Identify clonotypes at multiple stringency levels — identify

Groups cells into clonotypes using a hierarchy of stringency levels, from strict (all four chains must match) to permissive (a single allele suffices). Uses graph-based clustering via igraph to find connected components of matching cells. Supports parallel processing across samples.

Usage

identify_clonotypes(
  TCR_data,
  clone_definition_df = .clone.definition.df,
  num_cores = 1,
  sample_col = NULL,
  clone_loose = "single_chain_single_allele",
  verbose = TRUE
)

Arguments

TCR_data: A data frame with columns TRA_1, TRA_2, TRB_1, TRB_2 containing validated TCR chain identifiers.
clone_definition_df: Clone definition data frame specifying the stringency hierarchy. Defaults to the built-in definition.
num_cores: Number of cores for parallel processing across samples. Set to -1 to use all available cores. The actual number of cores used is capped at the number of available cores and the number of unique samples.
sample_col: Name of the column to use as sample identifier. If NULL, all cells are treated as one sample.
clone_loose: Which stringency level to use as the "loose" default.
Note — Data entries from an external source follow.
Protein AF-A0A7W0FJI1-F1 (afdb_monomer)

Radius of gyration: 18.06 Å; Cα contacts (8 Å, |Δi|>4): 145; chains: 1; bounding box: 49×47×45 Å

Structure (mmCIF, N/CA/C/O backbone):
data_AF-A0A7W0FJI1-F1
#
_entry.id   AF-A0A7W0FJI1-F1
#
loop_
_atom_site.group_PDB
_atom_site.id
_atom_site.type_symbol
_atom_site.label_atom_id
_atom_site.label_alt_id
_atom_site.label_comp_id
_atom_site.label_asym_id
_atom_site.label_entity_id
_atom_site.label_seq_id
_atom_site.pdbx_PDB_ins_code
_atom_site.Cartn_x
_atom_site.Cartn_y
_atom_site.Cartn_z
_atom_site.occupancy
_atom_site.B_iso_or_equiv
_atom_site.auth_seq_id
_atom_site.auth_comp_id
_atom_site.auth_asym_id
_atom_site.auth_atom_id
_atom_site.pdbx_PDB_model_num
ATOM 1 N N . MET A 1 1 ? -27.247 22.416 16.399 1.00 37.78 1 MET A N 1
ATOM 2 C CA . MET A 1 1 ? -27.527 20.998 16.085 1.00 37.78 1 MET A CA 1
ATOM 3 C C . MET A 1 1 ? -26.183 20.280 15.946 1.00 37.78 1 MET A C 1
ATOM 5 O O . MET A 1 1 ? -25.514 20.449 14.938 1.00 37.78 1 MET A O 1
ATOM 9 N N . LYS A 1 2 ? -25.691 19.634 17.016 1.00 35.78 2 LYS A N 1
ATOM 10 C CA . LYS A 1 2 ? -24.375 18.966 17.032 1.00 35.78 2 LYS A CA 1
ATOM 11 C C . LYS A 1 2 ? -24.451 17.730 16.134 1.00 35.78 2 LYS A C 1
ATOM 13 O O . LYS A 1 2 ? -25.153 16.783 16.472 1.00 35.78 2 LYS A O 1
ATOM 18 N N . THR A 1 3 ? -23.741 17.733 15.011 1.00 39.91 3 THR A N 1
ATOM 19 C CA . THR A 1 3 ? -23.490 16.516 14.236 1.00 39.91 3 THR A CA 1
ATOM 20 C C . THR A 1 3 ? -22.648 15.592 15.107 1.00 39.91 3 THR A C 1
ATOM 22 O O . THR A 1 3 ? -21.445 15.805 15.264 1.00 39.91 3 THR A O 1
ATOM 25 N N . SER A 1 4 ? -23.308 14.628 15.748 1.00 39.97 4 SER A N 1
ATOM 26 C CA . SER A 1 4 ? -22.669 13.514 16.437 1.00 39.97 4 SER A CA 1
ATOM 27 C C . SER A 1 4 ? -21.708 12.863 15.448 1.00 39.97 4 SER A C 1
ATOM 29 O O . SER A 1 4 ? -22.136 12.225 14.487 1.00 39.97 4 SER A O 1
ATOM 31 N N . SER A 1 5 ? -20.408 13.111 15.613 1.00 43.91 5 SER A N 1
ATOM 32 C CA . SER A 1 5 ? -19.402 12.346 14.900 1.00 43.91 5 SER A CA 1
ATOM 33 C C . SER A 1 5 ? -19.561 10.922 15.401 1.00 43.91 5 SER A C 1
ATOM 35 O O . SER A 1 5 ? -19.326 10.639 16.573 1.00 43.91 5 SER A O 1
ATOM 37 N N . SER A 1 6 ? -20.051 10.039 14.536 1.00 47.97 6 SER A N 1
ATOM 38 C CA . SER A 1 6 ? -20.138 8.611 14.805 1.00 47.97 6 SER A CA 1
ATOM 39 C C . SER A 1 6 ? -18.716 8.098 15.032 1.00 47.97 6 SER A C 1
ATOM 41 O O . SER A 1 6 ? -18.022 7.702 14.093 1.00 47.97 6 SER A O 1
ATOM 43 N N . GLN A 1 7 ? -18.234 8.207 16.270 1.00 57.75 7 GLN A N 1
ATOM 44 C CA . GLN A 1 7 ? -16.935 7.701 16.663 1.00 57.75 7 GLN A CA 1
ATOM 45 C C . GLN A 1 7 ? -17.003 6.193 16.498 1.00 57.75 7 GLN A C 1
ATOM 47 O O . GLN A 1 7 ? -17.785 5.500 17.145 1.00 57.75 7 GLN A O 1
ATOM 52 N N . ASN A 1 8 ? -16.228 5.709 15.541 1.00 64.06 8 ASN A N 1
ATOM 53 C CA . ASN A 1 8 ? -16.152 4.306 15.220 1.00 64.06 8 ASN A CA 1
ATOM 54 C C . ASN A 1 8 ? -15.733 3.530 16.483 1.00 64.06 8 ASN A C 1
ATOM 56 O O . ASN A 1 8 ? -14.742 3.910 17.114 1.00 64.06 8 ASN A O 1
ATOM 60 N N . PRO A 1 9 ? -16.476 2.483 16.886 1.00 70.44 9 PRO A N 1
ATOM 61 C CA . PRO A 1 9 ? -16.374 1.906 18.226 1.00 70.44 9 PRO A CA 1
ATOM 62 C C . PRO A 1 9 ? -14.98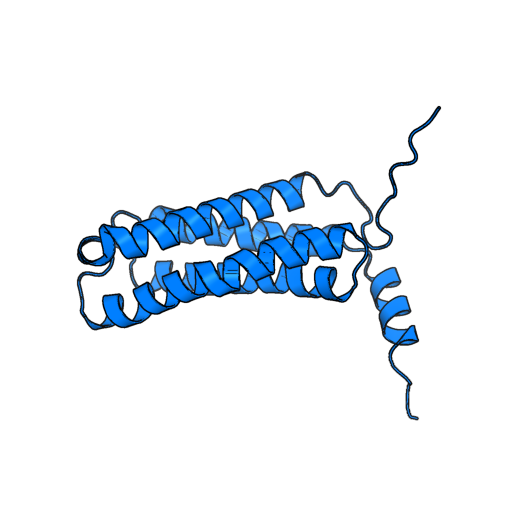0 1.381 18.578 1.00 70.44 9 PRO A C 1
ATOM 64 O O . PRO A 1 9 ? -14.671 1.266 19.762 1.00 70.44 9 PRO A O 1
ATOM 67 N N . PHE A 1 10 ? -14.144 1.089 17.582 1.00 77.69 10 PHE A N 1
ATOM 68 C CA . PHE A 1 10 ? -12.843 0.450 17.758 1.00 77.69 10 PHE A CA 1
ATOM 69 C C . PHE A 1 10 ? -11.651 1.404 17.883 1.00 77.69 10 PHE A C 1
ATOM 71 O O . PHE A 1 10 ? -10.537 0.936 18.110 1.00 77.69 10 PHE A O 1
ATOM 78 N N . PHE A 1 11 ? -11.846 2.717 17.746 1.00 80.31 11 PHE A N 1
ATOM 79 C CA . PHE A 1 11 ? -10.743 3.676 17.752 1.00 80.31 11 PHE A CA 1
ATOM 80 C C . PHE A 1 11 ? -10.870 4.682 18.895 1.00 80.31 11 PHE A C 1
ATOM 82 O O . PHE A 1 11 ? -11.919 5.288 19.094 1.00 80.31 11 PHE A O 1
ATOM 89 N N . ASN A 1 12 ? -9.777 4.881 19.633 1.00 74.06 12 ASN A N 1
ATOM 90 C CA . ASN A 1 12 ? -9.752 5.731 20.831 1.00 74.06 12 ASN A CA 1
ATOM 91 C C . ASN A 1 12 ? -9.415 7.206 20.538 1.00 74.06 12 ASN A C 1
ATOM 93 O O . ASN A 1 12 ? -9.531 8.055 21.418 1.00 74.06 12 ASN A O 1
ATOM 97 N N . ARG A 1 13 ? -8.933 7.522 19.329 1.00 76.69 13 ARG A N 1
ATOM 98 C CA . ARG A 1 13 ? -8.399 8.842 18.945 1.00 76.69 13 ARG A CA 1
ATOM 99 C C . ARG A 1 13 ? -8.689 9.163 17.474 1.00 76.69 13 ARG A C 1
ATOM 101 O O . ARG A 1 13 ? -9.105 8.305 16.703 1.00 76.69 13 ARG A O 1
ATOM 108 N N . SER A 1 14 ? -8.430 10.415 17.086 1.00 80.56 14 SER A N 1
ATOM 109 C CA . SER A 1 14 ? -8.529 10.900 15.701 1.00 80.56 14 SER A CA 1
ATOM 110 C C . SER A 1 14 ? -7.657 10.081 14.741 1.00 80.56 14 SER A C 1
ATOM 112 O O . SER A 1 14 ? -6.447 9.987 14.924 1.00 80.56 14 SER A O 1
ATOM 114 N N . LEU A 1 15 ? -8.263 9.548 13.677 1.00 84.25 15 LEU A N 1
ATOM 115 C CA . LEU A 1 15 ? -7.595 8.704 12.674 1.00 84.25 15 LEU A CA 1
ATOM 116 C C . LEU A 1 15 ? -7.011 9.487 11.498 1.00 84.25 15 LEU A C 1
ATOM 118 O O . LEU A 1 15 ? -6.582 8.882 10.519 1.00 84.25 15 LEU A O 1
ATOM 122 N N . LYS A 1 16 ? -6.995 10.825 11.566 1.00 88.50 16 LYS A N 1
ATOM 123 C CA . LYS A 1 16 ? -6.560 11.674 10.446 1.00 88.50 16 LYS A CA 1
ATOM 124 C C . LYS A 1 16 ? -5.162 11.297 9.955 1.00 88.50 16 LYS A C 1
ATOM 126 O O . LYS A 1 16 ? -4.998 11.050 8.771 1.00 88.50 16 LYS A O 1
ATOM 131 N N . LEU A 1 17 ? -4.189 11.178 10.861 1.00 90.56 17 LEU A N 1
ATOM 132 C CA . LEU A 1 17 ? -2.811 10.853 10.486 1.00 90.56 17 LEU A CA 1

One of: "dual_chain_dual_allele", "dual_chain_one_partial", "dual_chain_both_partial", "single_chain_dual_allele", "single_chain_single_allele".
verbose: Logical. If TRUE, print progress messages.

Value

A list with two elements:

TCR_data: Data frame with clone ID columns for each stringency level (CloneID.dual_chain_dual_allele, etc.) plus CloneID.loose.
ref_tables: Named list of reference tables for each stringency level, each containing CloneID, Sample, and unique TCR chain info.